Over 71k Impacted by Credential Stuffing Attacks on Chick-fil-A Accounts
American fast food restaurant chain Chick-fil-A has started notifying roughly 71,000 individuals that their user accounts have been compromised in a two-month-long credential stuffing campaign.
In a notification letter to impacted customers, a copy of which was submitted to multiple Attorney General offices, Chick-fil-A says the accounts were compromised in a series of automated attacks targeting both its website and mobile application.
A low cost, low risk type of cyberattack, credential stuffing relies on automation – typically via bots – to test hundreds of thousands of username-password pairs against new targets. What makes credential stuffing possible, however, is users’ habit of reusing the same password across multiple online services.
The tested credentials come from other data breaches and can often be acquired relatively easily and at low cost from various underground sources, and this is what happened in the Chick-fil-A incident as well.
“Following a careful investigation, we determined that unauthorized parties launched an automated attack against our website and mobile application between December 18, 2022 and February 12, 2023 using account credentials (e.g., email addresses and passwords) obtained from a third-party source,” Chick-fil-A says.
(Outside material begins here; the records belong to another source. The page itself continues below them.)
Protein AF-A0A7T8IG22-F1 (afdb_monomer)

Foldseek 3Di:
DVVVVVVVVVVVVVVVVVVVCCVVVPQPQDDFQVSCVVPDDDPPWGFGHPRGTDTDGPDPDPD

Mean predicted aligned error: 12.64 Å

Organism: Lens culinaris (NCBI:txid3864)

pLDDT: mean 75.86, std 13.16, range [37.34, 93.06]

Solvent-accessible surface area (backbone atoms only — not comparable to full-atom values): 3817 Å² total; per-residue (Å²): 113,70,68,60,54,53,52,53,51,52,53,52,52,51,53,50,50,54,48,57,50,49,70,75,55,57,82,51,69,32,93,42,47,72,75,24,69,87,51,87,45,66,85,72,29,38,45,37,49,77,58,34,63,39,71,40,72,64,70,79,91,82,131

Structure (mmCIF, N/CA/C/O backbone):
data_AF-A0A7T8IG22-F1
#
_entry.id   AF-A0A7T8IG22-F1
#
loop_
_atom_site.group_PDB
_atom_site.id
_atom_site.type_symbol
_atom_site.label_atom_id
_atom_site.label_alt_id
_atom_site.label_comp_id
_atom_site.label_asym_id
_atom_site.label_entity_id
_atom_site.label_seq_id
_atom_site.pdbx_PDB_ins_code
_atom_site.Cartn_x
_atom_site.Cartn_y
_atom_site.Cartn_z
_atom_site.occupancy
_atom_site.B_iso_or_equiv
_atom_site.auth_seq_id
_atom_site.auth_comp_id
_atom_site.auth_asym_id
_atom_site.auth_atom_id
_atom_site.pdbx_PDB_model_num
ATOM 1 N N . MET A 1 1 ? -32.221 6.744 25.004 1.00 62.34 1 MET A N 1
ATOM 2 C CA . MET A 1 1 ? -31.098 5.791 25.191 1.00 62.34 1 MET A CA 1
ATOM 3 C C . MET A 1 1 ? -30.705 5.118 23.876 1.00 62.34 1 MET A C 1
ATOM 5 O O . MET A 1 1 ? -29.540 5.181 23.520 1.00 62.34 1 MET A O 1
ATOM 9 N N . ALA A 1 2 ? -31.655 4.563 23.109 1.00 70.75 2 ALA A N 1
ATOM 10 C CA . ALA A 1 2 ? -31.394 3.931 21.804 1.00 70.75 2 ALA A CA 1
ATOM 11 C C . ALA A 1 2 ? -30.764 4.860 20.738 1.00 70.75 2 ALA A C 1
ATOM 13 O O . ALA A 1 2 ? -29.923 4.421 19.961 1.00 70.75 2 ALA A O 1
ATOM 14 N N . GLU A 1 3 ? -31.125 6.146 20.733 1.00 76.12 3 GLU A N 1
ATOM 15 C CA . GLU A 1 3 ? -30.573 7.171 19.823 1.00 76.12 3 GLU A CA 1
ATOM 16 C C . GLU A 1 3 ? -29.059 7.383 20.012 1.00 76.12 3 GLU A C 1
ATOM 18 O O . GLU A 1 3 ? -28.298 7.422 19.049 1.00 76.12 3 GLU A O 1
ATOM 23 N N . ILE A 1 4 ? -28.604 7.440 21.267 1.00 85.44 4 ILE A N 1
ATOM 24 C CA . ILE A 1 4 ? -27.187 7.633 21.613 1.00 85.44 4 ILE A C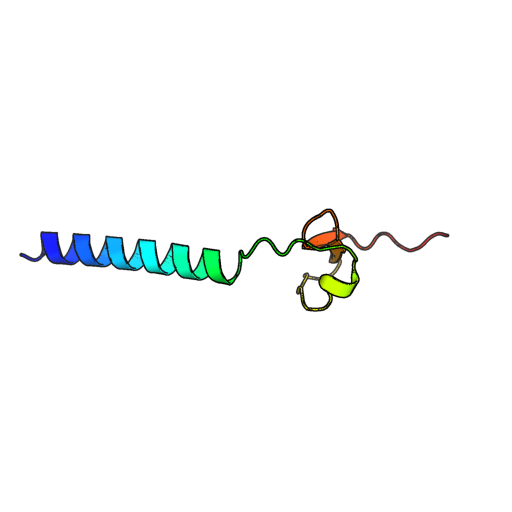A 1
ATOM 25 C C . ILE A 1 4 ? -26.379 6.394 21.210 1.00 85.44 4 ILE A C 1
ATOM 27 O O . ILE A 1 4 ? -25.284 6.514 20.669 1.00 85.44 4 ILE A O 1
ATOM 31 N N . ILE A 1 5 ? -26.946 5.200 21.406 1.00 86.75 5 ILE A N 1
ATOM 32 C CA . ILE A 1 5 ? -26.310 3.934 21.017 1.00 86.75 5 ILE A CA 1
ATOM 33 C C . ILE A 1 5 ? -26.139 3.860 19.491 1.00 86.75 5 ILE A C 1
ATOM 35 O O . ILE A 1 5 ? -25.069 3.480 19.017 1.00 86.75 5 ILE A O 1
ATOM 39 N N . LYS A 1 6 ? -27.147 4.288 18.715 1.00 85.06 6 LYS A N 1
ATOM 40 C CA . LYS A 1 6 ? -27.040 4.394 17.249 1.00 85.06 6 LYS A CA 1
ATOM 41 C C . LYS A 1 6 ? -25.923 5.343 16.821 1.00 85.06 6 LYS A C 1
ATOM 43 O O . LYS A 1 6 ? -25.157 5.011 15.921 1.00 85.06 6 LYS A O 1
ATOM 48 N N . PHE A 1 7 ? -25.817 6.497 17.472 1.00 88.94 7 PHE A N 1
ATOM 49 C CA . PHE A 1 7 ? -24.780 7.477 17.164 1.00 88.94 7 PHE A CA 1
ATOM 50 C C . PHE A 1 7 ? -23.372 6.931 17.434 1.00 88.94 7 PHE A C 1
ATOM 52 O O . PHE A 1 7 ? -22.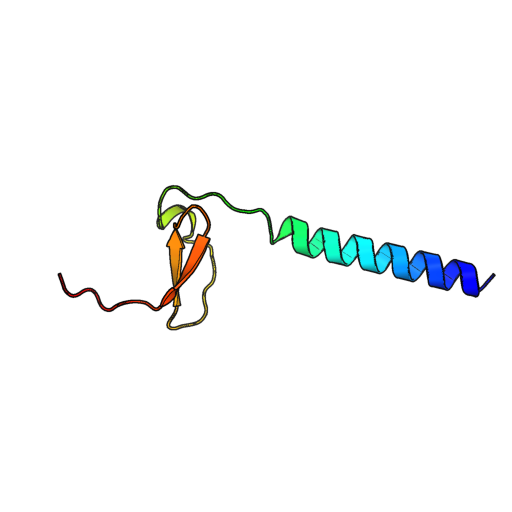495 7.030 16.577 1.00 88.94 7 PHE A O 1
ATOM 59 N N . VAL A 1 8 ? -23.170 6.280 18.583 1.00 92.75 8 VAL A N 1
ATOM 60 C CA . VAL A 1 8 ? -21.892 5.636 18.929 1.00 92.75 8 VAL A CA 1
ATOM 61 C C . VAL A 1 8 ? -21.533 4.543 17.917 1.00 92.75 8 VAL A C 1
ATOM 63 O O . VAL A 1 8 ? -20.381 4.458 17.496 1.00 92.75 8 VAL A O 1
ATOM 66 N N . TYR A 1 9 ? -22.510 3.754 17.463 1.00 93.06 9 TYR A N 1
ATOM 67 C CA . TYR A 1 9 ? -22.280 2.713 16.459 1.00 93.06 9 TYR A CA 1
ATOM 68 C C . TYR A 1 9 ? -21.817 3.285 15.113 1.00 93.06 9 TYR A C 1
ATOM 70 O O . TYR A 1 9 ? -20.860 2.781 14.528 1.00 93.06 9 TYR A O 1
ATOM 78 N N . LEU A 1 10 ? -22.444 4.371 14.648 1.00 91.38 10 LEU A N 1
ATOM 79 C CA . LEU A 1 10 ? -22.019 5.061 13.427 1.00 91.38 10 LEU A CA 1
ATOM 80 C C . LEU A 1 10 ? -20.587 5.592 13.558 1.00 91.38 10 LEU A C 1
ATOM 82 O O . LEU A 1 10 ? -19.790 5.401 12.644 1.00 91.38 10 LEU A O 1
ATOM 86 N N . MET A 1 11 ? -20.234 6.188 14.700 1.00 91.88 11 MET A N 1
ATOM 87 C CA . MET A 1 11 ? -18.878 6.697 14.943 1.00 91.88 11 MET A CA 1
ATOM 88 C C . MET A 1 11 ? -17.822 5.590 14.904 1.00 91.88 11 MET A C 1
ATOM 90 O O . MET A 1 11 ? -16.789 5.754 14.257 1.00 91.88 11 MET A O 1
ATOM 94 N N . ILE A 1 12 ? -18.096 4.445 15.535 1.00 92.19 12 ILE A N 1
ATOM 95 C CA . ILE A 1 12 ? -17.205 3.278 15.482 1.00 92.19 12 ILE A CA 1
ATOM 96 C C . ILE A 1 12 ? -17.047 2.802 14.036 1.00 92.19 12 ILE A C 1
ATOM 98 O O . ILE A 1 12 ? -15.926 2.573 13.592 1.00 92.19 12 ILE A O 1
ATOM 102 N N . LEU A 1 13 ? -18.147 2.712 13.284 1.00 90.94 13 LEU A N 1
ATOM 103 C CA . LEU A 1 13 ? -18.139 2.252 11.896 1.00 90.94 13 LEU A CA 1
ATOM 104 C C . LEU A 1 13 ? -17.316 3.178 10.988 1.00 90.94 13 LEU A C 1
ATOM 106 O O . LEU A 1 13 ? -16.522 2.691 10.183 1.00 90.94 13 LEU A O 1
ATOM 110 N N . PHE A 1 14 ? -17.431 4.497 11.170 1.00 88.62 14 PHE A N 1
ATOM 111 C CA . PHE A 1 14 ? -16.578 5.469 10.484 1.00 88.62 14 PHE A CA 1
ATOM 112 C C . PHE A 1 14 ? -15.100 5.262 10.827 1.00 88.62 14 PHE A C 1
ATOM 114 O O . PHE A 1 14 ? -14.286 5.104 9.918 1.00 88.62 14 PHE A O 1
ATOM 121 N N . VAL A 1 15 ? -14.747 5.201 12.114 1.00 87.31 15 VAL A N 1
ATOM 122 C CA . VAL A 1 15 ? -13.353 5.000 12.550 1.00 87.31 15 VAL A CA 1
ATOM 123 C C . VAL A 1 15 ? -12.788 3.684 12.009 1.00 87.31 15 VAL A C 1
ATOM 125 O O . VAL A 1 15 ? -11.664 3.663 11.510 1.00 87.31 15 VAL A O 1
ATOM 128 N N . SER A 1 16 ? -13.566 2.598 12.034 1.00 84.62 16 SER A N 1
ATOM 129 C CA . SER A 1 16 ? -13.167 1.309 11.461 1.00 84.62 16 SER 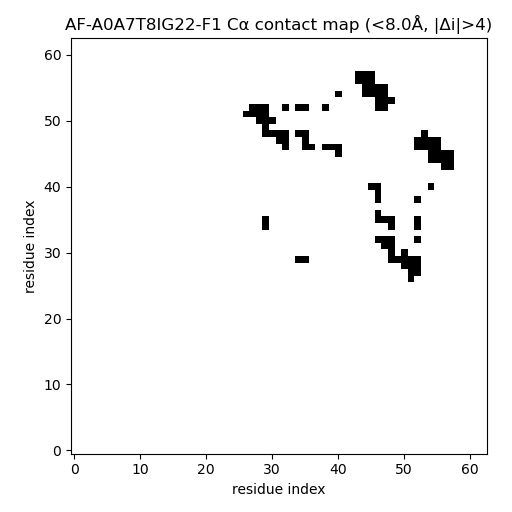A CA 1
ATOM 130 C C . SER A 1 16 ? -12.924 1.394 9.953 1.00 84.62 16 SER A C 1
ATOM 132 O O . SER A 1 16 ? -11.911 0.876 9.483 1.00 84.62 16 SER A O 1
ATOM 134 N N . LEU A 1 17 ? -13.790 2.079 9.195 1.00 80.25 17 LEU A N 1
ATOM 135 C CA . LEU A 1 17 ? -13.586 2.287 7.756 1.00 80.25 17 LEU A CA 1
ATOM 136 C C . LEU A 1 17 ? -12.302 3.074 7.470 1.00 80.25 17 LEU A C 1
ATOM 138 O O . LEU A 1 17 ? -11.507 2.666 6.625 1.00 80.25 17 LEU A O 1
ATOM 142 N N . PHE A 1 18 ? -12.077 4.175 8.191 1.00 73.75 18 PHE A N 1
ATOM 143 C CA . PHE A 1 18 ? -10.862 4.979 8.039 1.00 73.75 18 PHE A CA 1
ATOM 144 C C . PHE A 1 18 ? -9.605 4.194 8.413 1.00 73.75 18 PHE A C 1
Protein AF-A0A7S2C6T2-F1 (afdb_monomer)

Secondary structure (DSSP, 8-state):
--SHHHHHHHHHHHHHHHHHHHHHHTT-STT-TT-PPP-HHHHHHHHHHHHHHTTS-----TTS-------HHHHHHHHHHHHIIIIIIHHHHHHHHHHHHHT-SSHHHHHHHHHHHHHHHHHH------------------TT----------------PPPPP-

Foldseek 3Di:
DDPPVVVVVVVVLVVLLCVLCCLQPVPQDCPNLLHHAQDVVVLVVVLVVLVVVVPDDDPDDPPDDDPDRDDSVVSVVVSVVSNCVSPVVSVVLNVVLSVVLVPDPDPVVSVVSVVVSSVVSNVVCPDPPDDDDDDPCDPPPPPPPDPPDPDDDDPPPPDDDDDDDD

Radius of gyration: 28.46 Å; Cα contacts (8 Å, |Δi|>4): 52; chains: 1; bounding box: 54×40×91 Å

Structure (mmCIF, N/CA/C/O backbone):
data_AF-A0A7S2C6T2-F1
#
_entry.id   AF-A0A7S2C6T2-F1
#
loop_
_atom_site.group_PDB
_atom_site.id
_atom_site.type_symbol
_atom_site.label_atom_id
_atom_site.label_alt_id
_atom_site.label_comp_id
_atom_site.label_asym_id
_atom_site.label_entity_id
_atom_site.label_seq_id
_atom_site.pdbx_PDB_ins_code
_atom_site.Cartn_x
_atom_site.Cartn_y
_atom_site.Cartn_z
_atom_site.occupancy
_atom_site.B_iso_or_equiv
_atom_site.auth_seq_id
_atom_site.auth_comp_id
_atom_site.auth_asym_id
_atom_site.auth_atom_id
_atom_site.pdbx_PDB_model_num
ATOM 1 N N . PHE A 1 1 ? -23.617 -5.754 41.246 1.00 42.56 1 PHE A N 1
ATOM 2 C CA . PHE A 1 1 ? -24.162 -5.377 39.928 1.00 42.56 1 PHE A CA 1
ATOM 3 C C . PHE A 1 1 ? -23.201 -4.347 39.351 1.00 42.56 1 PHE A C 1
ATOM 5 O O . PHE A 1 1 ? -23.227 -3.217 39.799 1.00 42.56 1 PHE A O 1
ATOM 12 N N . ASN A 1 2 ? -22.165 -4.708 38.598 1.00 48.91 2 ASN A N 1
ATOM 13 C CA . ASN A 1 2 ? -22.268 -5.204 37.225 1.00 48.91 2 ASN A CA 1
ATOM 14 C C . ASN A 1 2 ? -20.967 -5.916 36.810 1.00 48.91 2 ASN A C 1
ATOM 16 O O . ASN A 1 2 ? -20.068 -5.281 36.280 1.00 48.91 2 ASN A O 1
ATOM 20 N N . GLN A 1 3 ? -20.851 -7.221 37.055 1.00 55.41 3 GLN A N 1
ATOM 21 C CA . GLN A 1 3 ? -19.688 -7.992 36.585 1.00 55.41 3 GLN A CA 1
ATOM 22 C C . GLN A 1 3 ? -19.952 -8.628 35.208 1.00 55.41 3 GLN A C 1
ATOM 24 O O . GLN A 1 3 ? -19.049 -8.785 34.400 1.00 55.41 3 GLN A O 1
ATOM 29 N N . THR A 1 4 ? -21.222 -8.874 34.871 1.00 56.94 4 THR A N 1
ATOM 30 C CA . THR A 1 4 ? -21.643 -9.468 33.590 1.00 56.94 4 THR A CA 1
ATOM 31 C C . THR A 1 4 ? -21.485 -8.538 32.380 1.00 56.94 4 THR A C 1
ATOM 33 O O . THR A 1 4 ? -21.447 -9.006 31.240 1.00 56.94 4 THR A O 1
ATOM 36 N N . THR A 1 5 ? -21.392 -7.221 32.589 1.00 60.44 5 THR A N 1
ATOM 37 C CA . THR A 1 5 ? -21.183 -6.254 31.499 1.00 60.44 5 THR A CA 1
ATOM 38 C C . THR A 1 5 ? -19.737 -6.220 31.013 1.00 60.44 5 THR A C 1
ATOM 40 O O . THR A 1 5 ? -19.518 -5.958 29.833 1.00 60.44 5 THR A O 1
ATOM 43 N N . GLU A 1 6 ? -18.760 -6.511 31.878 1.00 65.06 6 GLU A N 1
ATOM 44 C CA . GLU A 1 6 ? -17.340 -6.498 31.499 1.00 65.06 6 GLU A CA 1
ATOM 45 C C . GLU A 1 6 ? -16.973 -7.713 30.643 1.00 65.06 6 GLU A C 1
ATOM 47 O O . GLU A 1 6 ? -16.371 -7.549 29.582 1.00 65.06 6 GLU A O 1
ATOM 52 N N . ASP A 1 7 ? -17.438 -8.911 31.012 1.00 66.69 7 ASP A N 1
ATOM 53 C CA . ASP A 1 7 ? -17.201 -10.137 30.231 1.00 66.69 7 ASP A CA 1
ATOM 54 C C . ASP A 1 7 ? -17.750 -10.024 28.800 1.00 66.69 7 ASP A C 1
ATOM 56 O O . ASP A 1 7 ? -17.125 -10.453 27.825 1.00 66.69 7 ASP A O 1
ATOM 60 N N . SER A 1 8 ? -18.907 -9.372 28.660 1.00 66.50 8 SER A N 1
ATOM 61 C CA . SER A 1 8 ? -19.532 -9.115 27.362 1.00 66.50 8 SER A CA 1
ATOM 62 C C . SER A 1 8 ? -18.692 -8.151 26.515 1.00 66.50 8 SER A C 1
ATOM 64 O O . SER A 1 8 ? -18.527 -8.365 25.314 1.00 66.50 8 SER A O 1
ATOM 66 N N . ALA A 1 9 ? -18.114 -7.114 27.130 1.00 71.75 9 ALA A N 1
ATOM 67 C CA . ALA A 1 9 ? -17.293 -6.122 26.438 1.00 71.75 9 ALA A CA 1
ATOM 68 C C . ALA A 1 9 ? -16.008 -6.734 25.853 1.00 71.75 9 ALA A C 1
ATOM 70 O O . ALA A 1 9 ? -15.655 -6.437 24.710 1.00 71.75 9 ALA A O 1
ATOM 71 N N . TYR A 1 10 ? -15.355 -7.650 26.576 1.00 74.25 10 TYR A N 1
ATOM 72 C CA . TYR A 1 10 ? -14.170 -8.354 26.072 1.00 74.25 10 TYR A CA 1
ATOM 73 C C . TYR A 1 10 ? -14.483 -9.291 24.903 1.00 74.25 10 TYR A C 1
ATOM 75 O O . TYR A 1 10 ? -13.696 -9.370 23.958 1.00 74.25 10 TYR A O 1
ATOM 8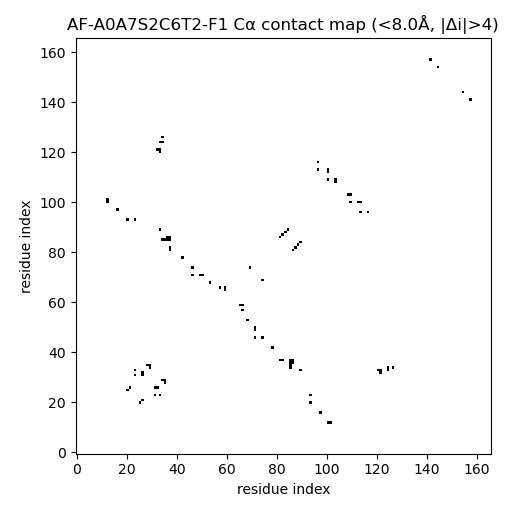3 N N . ALA A 1 11 ? -15.637 -9.964 24.922 1.00 78.19 11 ALA A N 1
ATOM 84 C CA . ALA A 1 11 ? -16.068 -10.810 23.811 1.00 78.19 11 ALA A CA 1
ATOM 85 C C . ALA A 1 11 ? -16.315 -9.991 22.532 1.00 78.19 11 ALA A C 1
ATOM 87 O O . ALA A 1 11 ? -15.860 -10.381 21.455 1.00 78.19 11 ALA A O 1
ATOM 88 N N . PHE A 1 12 ? -16.969 -8.828 22.646 1.00 74.06 12 PHE A N 1
ATOM 89 C CA . PHE A 1 12 ? -17.153 -7.911 21.516 1.00 74.06 12 PHE A CA 1
ATOM 90 C C . PHE A 1 12 ? -15.829 -7.329 21.018 1.00 74.06 12 PHE A C 1
ATOM 92 O O . PHE A 1 12 ? -15.616 -7.254 19.808 1.00 74.06 12 PHE A O 1
ATOM 99 N N . TRP A 1 13 ? -14.913 -6.983 21.925 1.00 76.56 13 TRP A N 1
ATOM 100 C CA . TRP A 1 13 ? -13.576 -6.521 21.560 1.00 76.56 13 TRP A CA 1
ATOM 101 C C . TRP A 1 13 ? -12.794 -7.592 20.792 1.00 76.56 13 TRP A C 1
ATOM 103 O O . TRP A 1 13 ? -12.251 -7.317 19.724 1.00 76.56 13 TRP A O 1
ATOM 113 N N . PHE A 1 14 ? -12.786 -8.831 21.287 1.00 80.38 14 PHE A N 1
ATOM 114 C CA . PHE A 1 14 ? -12.093 -9.941 20.636 1.00 80.38 14 PHE A CA 1
ATOM 115 C C . PHE A 1 14 ? -12.719 -10.294 19.283 1.00 80.38 14 PHE A C 1
ATOM 117 O O . PHE A 1 14 ? -11.999 -10.551 18.320 1.00 80.38 14 PHE A O 1
ATOM 124 N N . ALA A 1 15 ? -14.049 -10.252 19.174 1.00 80.12 15 ALA A N 1
ATOM 125 C CA . ALA A 1 15 ? -14.748 -10.428 17.904 1.00 80.12 15 ALA A CA 1
ATOM 126 C C . ALA A 1 15 ? -14.408 -9.309 16.906 1.00 80.12 15 ALA A C 1
ATOM 128 O O . ALA A 1 15 ? -14.192 -9.592 15.731 1.00 80.12 15 ALA A O 1
ATOM 129 N N . GLY A 1 16 ? -14.294 -8.060 17.369 1.00 75.88 16 GLY A N 1
ATOM 130 C CA . GLY A 1 16 ? -13.831 -6.925 16.572 1.00 75.88 16 GLY A CA 1
ATOM 131 C C . GLY A 1 16 ? -12.382 -7.084 16.111 1.00 75.88 16 GLY A C 1
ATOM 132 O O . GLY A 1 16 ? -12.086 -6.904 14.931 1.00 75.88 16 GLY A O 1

The fast food company says that the attackers eventually gained access to Chick-fil-A One accounts and to the information available within.
The compromised information, the company says, includes names, email addresses, masked credit/debit card numbers, Chick-fil-A One membership information, and the available Chick-fil-A credit for each account.
“In addition, if saved to your account, the information may have included the month and day of your birthday, phone number, and address. Importantly, unauthorized parties would only have been able to view the last four digits of your payment card number,” Chick-fil-A tells customers.
Chick-fil-A says it has already prompted impacted users to reset their passwords, removed stored credit/debit card payment methods, and temporarily froze any funds that users might have loaded into their Chick-fil-A One accounts.
The company says it has restored account balances for the impacted accounts, which in some cases included refunding to users’ original form of payment, and added rewards to accounts.
Chick-fil-A told the Maine Attorney General’s Office that more than 71,000 individuals were impacted in the incident.